* **TRY IT**
Give again, word for word, the lines below that run from the line with "ATOM 20 O O" through the line with "ATOM 53 O O". Drop the pictures.

[[ RECORDS PROVIDED open ]]

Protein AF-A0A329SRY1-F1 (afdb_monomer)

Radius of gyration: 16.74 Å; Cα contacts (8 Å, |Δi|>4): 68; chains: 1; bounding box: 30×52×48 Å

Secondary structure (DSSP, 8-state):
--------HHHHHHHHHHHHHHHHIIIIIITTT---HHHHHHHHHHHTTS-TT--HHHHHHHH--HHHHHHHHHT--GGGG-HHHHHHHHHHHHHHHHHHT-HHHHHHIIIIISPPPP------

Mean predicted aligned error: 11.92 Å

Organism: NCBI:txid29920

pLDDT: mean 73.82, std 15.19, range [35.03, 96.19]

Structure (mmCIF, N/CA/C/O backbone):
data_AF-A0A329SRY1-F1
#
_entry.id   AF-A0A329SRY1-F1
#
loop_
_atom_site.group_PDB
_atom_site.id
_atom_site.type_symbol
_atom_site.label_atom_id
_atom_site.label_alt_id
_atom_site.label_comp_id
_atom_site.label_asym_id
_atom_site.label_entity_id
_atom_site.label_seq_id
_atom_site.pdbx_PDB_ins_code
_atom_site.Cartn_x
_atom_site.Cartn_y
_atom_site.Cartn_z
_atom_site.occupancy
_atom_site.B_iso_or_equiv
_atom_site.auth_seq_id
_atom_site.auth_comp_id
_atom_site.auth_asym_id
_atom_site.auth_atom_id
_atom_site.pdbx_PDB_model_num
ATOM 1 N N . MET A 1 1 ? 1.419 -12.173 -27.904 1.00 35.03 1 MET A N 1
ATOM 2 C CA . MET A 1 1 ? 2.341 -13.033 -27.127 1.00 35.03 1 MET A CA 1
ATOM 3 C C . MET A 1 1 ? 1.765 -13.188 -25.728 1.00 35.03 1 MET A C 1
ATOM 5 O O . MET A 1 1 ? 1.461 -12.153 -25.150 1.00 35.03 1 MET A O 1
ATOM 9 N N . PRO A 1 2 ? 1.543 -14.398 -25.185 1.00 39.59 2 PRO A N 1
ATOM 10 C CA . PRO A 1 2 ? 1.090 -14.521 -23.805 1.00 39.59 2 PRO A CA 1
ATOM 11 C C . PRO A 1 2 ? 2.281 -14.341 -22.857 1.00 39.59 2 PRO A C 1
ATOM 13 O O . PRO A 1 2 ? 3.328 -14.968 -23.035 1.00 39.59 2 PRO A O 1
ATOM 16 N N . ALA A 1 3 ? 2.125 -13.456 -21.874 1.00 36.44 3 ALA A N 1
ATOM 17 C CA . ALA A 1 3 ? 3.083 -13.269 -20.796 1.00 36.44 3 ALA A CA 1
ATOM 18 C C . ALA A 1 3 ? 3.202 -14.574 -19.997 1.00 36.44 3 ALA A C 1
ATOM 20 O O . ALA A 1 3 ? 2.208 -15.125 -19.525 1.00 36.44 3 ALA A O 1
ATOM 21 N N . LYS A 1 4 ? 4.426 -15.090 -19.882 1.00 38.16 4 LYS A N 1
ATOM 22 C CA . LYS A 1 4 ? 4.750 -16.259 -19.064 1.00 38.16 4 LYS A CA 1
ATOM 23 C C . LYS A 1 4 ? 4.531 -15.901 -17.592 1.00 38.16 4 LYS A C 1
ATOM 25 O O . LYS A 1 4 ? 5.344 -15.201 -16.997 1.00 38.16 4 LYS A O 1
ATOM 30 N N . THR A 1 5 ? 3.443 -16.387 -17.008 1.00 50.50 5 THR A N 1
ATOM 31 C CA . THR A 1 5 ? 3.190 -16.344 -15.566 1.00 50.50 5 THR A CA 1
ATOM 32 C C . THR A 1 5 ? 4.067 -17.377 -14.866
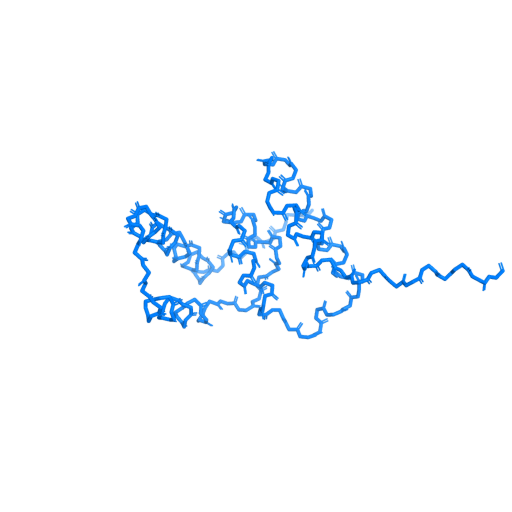 1.00 50.50 5 THR A C 1
ATOM 34 O O . THR A 1 5 ? 3.646 -18.491 -14.571 1.00 50.50 5 THR A O 1
ATOM 37 N N . TYR A 1 6 ? 5.313 -17.010 -14.575 1.00 43.22 6 TYR A N 1
ATOM 38 C CA . TYR A 1 6 ? 6.091 -17.709 -13.555 1.00 43.22 6 TYR A CA 1
ATOM 39 C C . TYR A 1 6 ? 5.746 -17.103 -12.198 1.00 43.22 6 TYR A C 1
ATOM 41 O O . TYR A 1 6 ? 6.521 -16.336 -11.642 1.00 43.22 6 TYR A O 1
ATOM 49 N N . SER A 1 7 ? 4.558 -17.420 -11.677 1.00 51.53 7 SER A N 1
ATOM 50 C CA . SER A 1 7 ? 4.319 -17.234 -10.245 1.00 51.53 7 SER A CA 1
ATOM 51 C C . SER A 1 7 ? 5.131 -18.315 -9.544 1.00 51.53 7 SER A C 1
ATOM 53 O O . SER A 1 7 ? 4.786 -19.498 -9.607 1.00 51.53 7 SER A O 1
ATOM 55 N N . SER A 1 8 ? 6.268 -17.934 -8.970 1.00 59.91 8 SER A N 1
ATOM 56 C CA . SER A 1 8 ? 7.124 -18.871 -8.257 1.00 59.91 8 SER A CA 1
ATOM 57 C C . SER A 1 8 ? 6.415 -19.336 -6.981 1.00 59.91 8 SER A C 1
ATOM 59 O O . SER A 1 8 ? 5.538 -18.656 -6.445 1.00 59.91 8 SER A O 1
ATOM 61 N N . ARG A 1 9 ? 6.784 -20.513 -6.467 1.00 51.94 9 ARG A N 1
ATOM 62 C CA . ARG A 1 9 ? 6.241 -21.044 -5.204 1.00 51.94 9 ARG A CA 1
ATOM 63 C C . ARG A 1 9 ? 6.387 -20.044 -4.043 1.00 51.94 9 ARG A C 1
ATOM 65 O O . ARG A 1 9 ? 5.479 -19.957 -3.222 1.00 51.94 9 ARG A O 1
ATOM 72 N N . GLY A 1 10 ? 7.464 -19.253 -4.039 1.00 57.31 10 GLY A N 1
ATOM 73 C CA . GLY A 1 10 ? 7.695 -18.194 -3.053 1.00 57.31 10 GLY A CA 1
ATOM 74 C C . GLY A 1 10 ? 6.702 -17.030 -3.146 1.00 57.31 10 GLY A C 1
ATOM 75 O O . GLY A 1 10 ? 6.332 -16.467 -2.120 1.00 57.31 10 GLY A O 1
ATOM 76 N N . ASP A 1 11 ? 6.185 -16.715 -4.338 1.00 60.38 11 ASP A N 1
ATOM 77 C CA . ASP A 1 11 ? 5.212 -15.627 -4.521 1.00 60.38 11 ASP A CA 1
ATOM 78 C C . ASP A 1 11 ? 3.837 -15.978 -3.936 1.00 60.38 11 ASP A C 1
ATOM 80 O O . ASP A 1 11 ? 3.164 -15.126 -3.353 1.00 60.38 11 ASP A O 1
ATOM 84 N N . ASN A 1 12 ? 3.417 -17.241 -4.056 1.00 62.50 12 ASN A N 1
ATOM 85 C CA . ASN A 1 12 ? 2.154 -17.716 -3.477 1.00 62.50 12 ASN A CA 1
ATOM 86 C C . ASN A 1 12 ? 2.215 -17.811 -1.948 1.00 62.50 12 ASN A C 1
ATOM 88 O O . ASN A 1 12 ? 1.228 -17.523 -1.264 1.00 62.50 12 ASN A O 1
ATOM 92 N N . GLU A 1 13 ? 3.371 -18.188 -1.410 1.00 65.19 13 GLU A N 1
ATOM 93 C CA . GLU A 1 13 ? 3.610 -18.247 0.030 1.00 65.19 13 GLU A CA 1
ATOM 94 C C . GLU A 1 13 ? 3.602 -16.838 0.638 1.00 65.19 13 GLU A C 1
ATOM 96 O O . GLU A 1 13 ? 2.862 -16.588 1.589 1.00 65.19 13 GLU A O 1
ATOM 101 N N . ALA A 1 14 ? 4.277 -15.879 -0.006 1.00 66.00 14 ALA A N 1
ATOM 102 C CA . ALA A 1 14 ? 4.232 -14.458 0.344 1.00 66.00 14 ALA A CA 1
ATOM 103 C C . ALA A 1 14 ? 2.799 -13.881 0.353 1.00 66.00 14 ALA A C 1
ATOM 105 O O . ALA A 1 14 ? 2.409 -13.177 1.286 1.00 66.00 14 ALA A O 1
ATOM 106 N N . CYS A 1 15 ? 1.978 -14.215 -0.650 1.00 65.31 15 CYS A N 1
ATOM 107 C CA . CYS A 1 15 ? 0.574 -13.782 -0.710 1.00 65.31 15 CYS A CA 1
ATOM 108 C C . CYS A 1 15 ? -0.283 -14.373 0.418 1.00 65.31 15 CYS A C 1
ATOM 110 O O . CYS A 1 15 ? -1.128 -13.685 1.003 1.00 65.31 15 CYS A O 1
ATOM 112 N N . SER A 1 16 ? -0.070 -15.652 0.727 1.00 70.12 16 SER A N 1
ATOM 113 C CA . SER A 1 16 ? -0.791 -16.348 1.796 1.00 70.12 16 SER A CA 1
ATOM 114 C C . SER A 1 16 ? -0.418 -15.769 3.163 1.00 70.12 16 SER A C 1
ATOM 116 O O . SER A 1 16 ? -1.290 -15.497 3.985 1.00 70.12 16 SER A O 1
ATOM 118 N N . LEU A 1 17 ? 0.867 -15.481 3.368 1.00 69.50 17 LEU A N 1
ATOM 119 C CA . LEU A 1 17 ? 1.399 -14.848 4.572 1.00 69.50 17 LEU A CA 1
ATOM 120 C C . LEU A 1 17 ? 0.827 -13.450 4.802 1.00 69.50 17 LEU A C 1
ATOM 122 O O . LEU A 1 17 ? 0.336 -13.162 5.894 1.00 69.50 17 LEU A O 1
ATOM 126 N N . LEU A 1 18 ? 0.796 -12.609 3.767 1.00 69.31 18 LEU A N 1
ATOM 127 C CA . LEU A 1 18 ? 0.165 -11.289 3.844 1.00 69.31 18 LEU A CA 1
ATOM 128 C C . LEU A 1 18 ? -1.322 -11.391 4.197 1.00 69.31 18 LEU A C 1
ATOM 130 O O . LEU A 1 18 ? -1.815 -10.619 5.015 1.00 69.31 18 LEU A O 1
ATOM 134 N N . THR A 1 19 ? -2.035 -12.368 3.635 1.00 68.50 19 THR A N 1
ATOM 135 C CA . THR A 1 19 ? -3.447 -12.617 3.962 1.00 68.50 19 THR A CA 1
ATOM 136 C C . THR A 1 19 ? -3.641 -12.974 5.438 1.00 68.50 19 THR A C 1
ATOM 138 O O . THR A 1 19 ? -4.518 -12.412 6.097 1.00 68.50 19 THR A O 1
AT
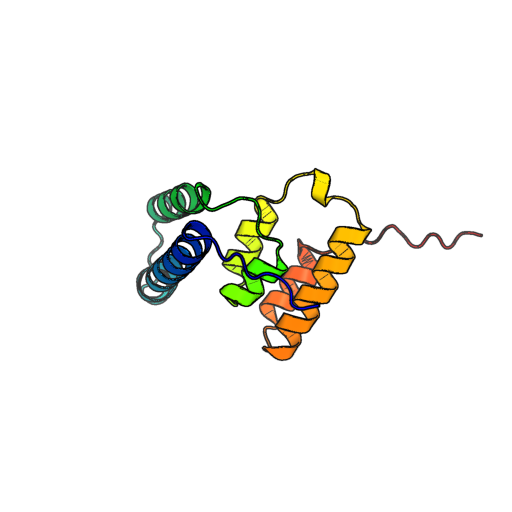OM 141 N N . VAL A 1 20 ? -2.803 -13.860 5.981 1.00 74.12 20 VAL A N 1
ATOM 142 C CA . VAL A 1 20 ? -2.864 -14.271 7.392 1.00 74.12 20 VAL A CA 1
ATOM 143 C C . VAL A 1 20 ? -2.526 -13.109 8.322 1.00 74.12 20 VAL A C 1
ATOM 145 O O . VAL A 1 20 ? -3.273 -12.844 9.265 1.00 74.12 20 VAL A O 1
ATOM 148 N N . VAL A 1 21 ? -1.450 -12.371 8.038 1.00 75.19 21 VAL A N 1
ATOM 149 C CA . VAL A 1 21 ? -1.067 -11.190 8.823 1.00 75.19 21 VAL A CA 1
ATOM 150 C C . VAL A 1 21 ? -2.198 -10.164 8.823 1.00 75.19 21 VAL A C 1
ATOM 152 O O . VAL A 1 21 ? -2.569 -9.672 9.885 1.00 75.19 21 VAL A O 1
ATOM 155 N N . ARG A 1 22 ? -2.825 -9.896 7.671 1.00 71.94 22 ARG A N 1
ATOM 156 C CA . ARG A 1 22 ? -3.988 -8.999 7.579 1.00 71.94 22 ARG A CA 1
ATOM 157 C C . ARG A 1 22 ? -5.159 -9.466 8.432 1.00 71.94 22 ARG A C 1
ATOM 159 O O . ARG A 1 22 ? -5.747 -8.641 9.127 1.00 71.94 22 ARG A O 1
ATOM 166 N N . PHE A 1 23 ? -5.489 -10.758 8.400 1.00 73.81 23 PHE A N 1
ATOM 167 C CA . PHE A 1 23 ? -6.554 -11.312 9.236 1.00 73.81 23 PHE A CA 1
ATOM 168 C C . PHE A 1 23 ? -6.264 -11.075 10.722 1.00 73.81 23 PHE A C 1
ATOM 170 O O . PHE A 1 23 ? -7.107 -10.535 11.431 1.00 73.81 23 PHE A O 1
ATOM 177 N N . VAL A 1 24 ? -5.053 -11.392 11.187 1.00 75.75 24 VAL A N 1
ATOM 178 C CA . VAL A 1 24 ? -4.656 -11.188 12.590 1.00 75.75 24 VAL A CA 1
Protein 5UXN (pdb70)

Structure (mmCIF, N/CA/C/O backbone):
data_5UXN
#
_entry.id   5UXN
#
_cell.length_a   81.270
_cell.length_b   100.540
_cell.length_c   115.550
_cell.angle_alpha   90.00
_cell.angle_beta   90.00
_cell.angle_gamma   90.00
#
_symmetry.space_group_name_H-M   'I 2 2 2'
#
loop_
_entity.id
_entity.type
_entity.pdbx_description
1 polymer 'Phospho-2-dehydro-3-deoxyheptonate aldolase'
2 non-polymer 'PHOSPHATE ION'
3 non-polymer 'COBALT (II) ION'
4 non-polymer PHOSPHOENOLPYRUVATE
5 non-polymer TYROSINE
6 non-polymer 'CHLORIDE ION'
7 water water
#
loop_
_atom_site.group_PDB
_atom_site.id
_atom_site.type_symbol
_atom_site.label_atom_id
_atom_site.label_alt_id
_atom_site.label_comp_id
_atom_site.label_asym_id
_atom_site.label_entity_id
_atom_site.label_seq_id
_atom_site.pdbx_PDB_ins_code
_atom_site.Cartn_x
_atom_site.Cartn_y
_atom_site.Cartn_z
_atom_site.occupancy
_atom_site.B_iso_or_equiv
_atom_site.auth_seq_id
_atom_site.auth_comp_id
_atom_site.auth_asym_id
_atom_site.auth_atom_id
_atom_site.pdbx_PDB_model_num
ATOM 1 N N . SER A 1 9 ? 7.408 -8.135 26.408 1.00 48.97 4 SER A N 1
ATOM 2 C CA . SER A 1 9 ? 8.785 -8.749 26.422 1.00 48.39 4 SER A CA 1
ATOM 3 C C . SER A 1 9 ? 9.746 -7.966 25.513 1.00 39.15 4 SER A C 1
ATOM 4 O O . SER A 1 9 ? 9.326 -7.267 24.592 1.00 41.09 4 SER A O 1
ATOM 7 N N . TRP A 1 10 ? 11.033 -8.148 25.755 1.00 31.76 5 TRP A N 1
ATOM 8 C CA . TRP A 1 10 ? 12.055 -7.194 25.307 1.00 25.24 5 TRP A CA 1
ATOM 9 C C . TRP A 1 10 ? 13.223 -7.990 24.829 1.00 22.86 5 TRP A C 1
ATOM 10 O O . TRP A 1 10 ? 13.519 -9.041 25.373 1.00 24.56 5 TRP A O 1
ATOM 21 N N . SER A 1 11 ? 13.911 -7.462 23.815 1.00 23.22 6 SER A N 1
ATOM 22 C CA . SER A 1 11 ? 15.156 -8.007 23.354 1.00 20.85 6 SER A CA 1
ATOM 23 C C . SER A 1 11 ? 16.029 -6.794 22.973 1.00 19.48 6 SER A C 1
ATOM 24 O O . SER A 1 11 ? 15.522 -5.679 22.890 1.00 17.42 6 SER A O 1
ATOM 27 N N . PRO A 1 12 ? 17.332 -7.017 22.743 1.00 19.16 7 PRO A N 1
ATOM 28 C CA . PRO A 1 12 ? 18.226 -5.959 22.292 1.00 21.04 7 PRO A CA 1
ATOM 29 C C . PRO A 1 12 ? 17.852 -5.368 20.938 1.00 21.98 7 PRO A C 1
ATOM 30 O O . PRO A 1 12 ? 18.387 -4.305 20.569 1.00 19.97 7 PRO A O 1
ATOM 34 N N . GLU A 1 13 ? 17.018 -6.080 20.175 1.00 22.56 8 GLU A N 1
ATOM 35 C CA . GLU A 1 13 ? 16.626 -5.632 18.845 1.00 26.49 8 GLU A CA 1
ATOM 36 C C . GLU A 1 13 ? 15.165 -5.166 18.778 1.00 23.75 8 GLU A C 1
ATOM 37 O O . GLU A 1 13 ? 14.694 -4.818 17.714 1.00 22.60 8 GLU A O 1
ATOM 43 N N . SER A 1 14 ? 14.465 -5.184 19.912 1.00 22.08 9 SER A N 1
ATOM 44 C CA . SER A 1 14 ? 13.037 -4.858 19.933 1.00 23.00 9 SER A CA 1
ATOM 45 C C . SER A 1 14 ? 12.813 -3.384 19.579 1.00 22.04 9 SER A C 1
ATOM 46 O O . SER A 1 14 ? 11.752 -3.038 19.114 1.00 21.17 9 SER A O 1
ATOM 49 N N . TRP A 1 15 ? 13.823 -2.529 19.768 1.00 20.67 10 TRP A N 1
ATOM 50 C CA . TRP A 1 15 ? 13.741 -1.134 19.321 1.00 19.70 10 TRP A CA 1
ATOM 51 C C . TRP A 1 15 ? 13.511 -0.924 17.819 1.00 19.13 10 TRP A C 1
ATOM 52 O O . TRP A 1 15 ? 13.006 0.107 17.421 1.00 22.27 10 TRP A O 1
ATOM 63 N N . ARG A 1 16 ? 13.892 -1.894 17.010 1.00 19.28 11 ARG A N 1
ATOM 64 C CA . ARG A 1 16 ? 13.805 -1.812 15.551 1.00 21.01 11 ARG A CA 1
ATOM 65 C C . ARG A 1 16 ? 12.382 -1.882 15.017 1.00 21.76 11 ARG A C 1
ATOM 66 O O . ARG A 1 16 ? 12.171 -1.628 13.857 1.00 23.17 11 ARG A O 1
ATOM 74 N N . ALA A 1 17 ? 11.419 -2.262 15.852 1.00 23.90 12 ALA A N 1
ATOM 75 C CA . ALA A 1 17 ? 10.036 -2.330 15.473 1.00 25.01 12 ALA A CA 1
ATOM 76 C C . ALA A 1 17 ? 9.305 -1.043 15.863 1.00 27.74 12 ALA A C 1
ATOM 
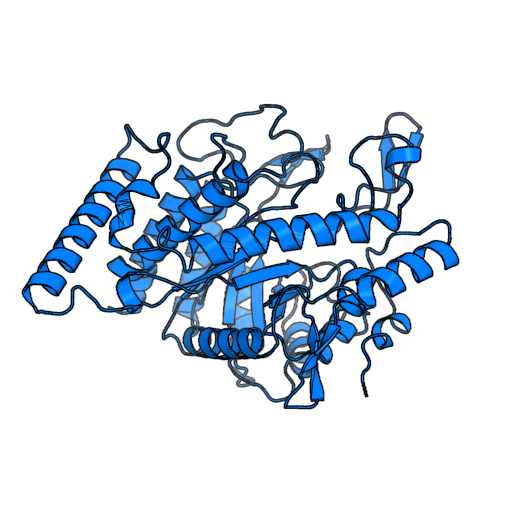77 O O . ALA A 1 17 ? 8.143 -0.850 15.526 1.00 30.76 12 ALA A O 1
ATOM 79 N N . LYS A 1 18 ? 9.978 -0.142 16.551 1.00 28.18 13 LYS A N 1
ATOM 80 C CA . LYS A 1 18 ? 9.326 1.074 16.987 1.00 25.73 13 LYS A CA 1
ATOM 81 C C . LYS A 1 18 ? 9.595 2.190 16.029 1.00 26.23 13 LYS A C 1
ATOM 82 O O . LYS A 1 18 ? 10.628 2.187 15.356 1.00 24.74 13 LYS A O 1
ATOM 88 N N . PRO A 1 19 ? 8.716 3.206 16.019 1.00 24.27 14 PRO A N 1
ATOM 89 C CA . PRO A 1 19 ? 9.048 4.473 15.377 1.00 24.22 14 PRO A CA 1
ATOM 90 C C . PRO A 1 19 ? 10.258 5.172 16.012 1.00 24.71 14 PRO A C 1
ATOM 91 O O . PRO A 1 19 ? 10.429 5.120 17.228 1.00 23.46 14 PRO A O 1
ATOM 95 N N . ILE A 1 20 ? 11.023 5.910 15.208 1.00 22.77 15 ILE A N 1
ATOM 96 C CA . ILE A 1 20 ? 12.361 6.344 15.617 1.00 21.25 15 ILE A CA 1
ATOM 97 C C . ILE A 1 20 ? 12.739 7.662 15.028 1.00 21.22 15 ILE A C 1
ATOM 98 O O . ILE A 1 20 ? 12.559 7.877 13.815 1.00 21.63 15 ILE A O 1
ATOM 103 N N . GLN A 1 21 ? 13.359 8.504 15.847 1.00 21.55 16 GLN A N 1
ATOM 104 C CA . GLN A 1 21 ? 13.925 9.776 15.379 1.00 25.41 16 GLN A CA 1
ATOM 105 C C . GLN A 1 21 ? 15.449 9.752 15.368 1.00 23.85 16 GLN A C 1
ATOM 106 O O . GLN A 1 21 ? 16.065 8.992 16.088 1.00 22.23 16 GLN A O 1
ATOM 112 N N . GLN A 1 22 ? 16.016 10.651 14.571 1.00 23.36 17 GLN A N 1
ATOM 113 C CA . GLN A 1 22 ? 17.418 11.031 14.632 1.00 26.74 17 GLN A CA 1
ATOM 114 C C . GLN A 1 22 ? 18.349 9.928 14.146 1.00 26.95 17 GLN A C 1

[[ RECORDS PROVIDED closed ]]

* **TASK SOLUTION**
ATOM 20 O O . ALA A 1 3 ? 2.208 -15.125 -19.525 1.00 36.44 3 ALA A O 1
ATOM 21 N N . LYS A 1 4 ? 4.426 -15.090 -19.882 1.00 38.16 4 LYS A N 1
ATOM 22 C CA . LYS A 1 4 ? 4.750 -16.259 -19.064 1.00 38.16 4 LYS A CA 1
ATOM 23 C C . LYS A 1 4 ? 4.531 -15.901 -17.592 1.00 38.16 4 LYS A C 1
ATOM 25 O O . LYS A 1 4 ? 5.344 -15.201 -16.997 1.00 38.16 4 LYS A O 1
ATOM 30 N N . THR A 1 5 ? 3.443 -16.387 -17.008 1.00 50.50 5 THR A N 1
ATOM 31 C CA . THR A 1 5 ? 3.190 -16.344 -15.566 1.00 50.50 5 THR A CA 1
ATOM 32 C C . THR A 1 5 ? 4.067 -17.377 -14.866
 1.00 50.50 5 THR A C 1
ATOM 34 O O . THR A 1 5 ? 3.646 -18.491 -14.571 1.00 50.50 5 THR A O 1
ATOM 37 N N . TYR A 1 6 ? 5.313 -17.010 -14.575 1.00 43.22 6 TYR A N 1
ATOM 38 C CA . TYR A 1 6 ? 6.091 -17.709 -13.555 1.00 43.22 6 TYR A CA 1
ATOM 39 C C . TYR A 1 6 ? 5.746 -17.103 -12.198 1.00 43.22 6 TYR A C 1
ATOM 41 O O . TYR A 1 6 ? 6.521 -16.336 -11.642 1.00 43.22 6 TYR A O 1
ATOM 49 N N . SER A 1 7 ? 4.558 -17.420 -11.677 1.00 51.53 7 SER A N 1
ATOM 50 C CA . SER A 1 7 ? 4.319 -17.234 -10.245 1.00 51.53 7 SER A CA 1
ATOM 51 C C . SER A 1 7 ? 5.131 -18.315 -9.544 1.00 51.53 7 SER A C 1
ATOM 53 O O . SER A 1 7 ? 4.786 -19.498 -9.607 1.00 51.53 7 SER A O 1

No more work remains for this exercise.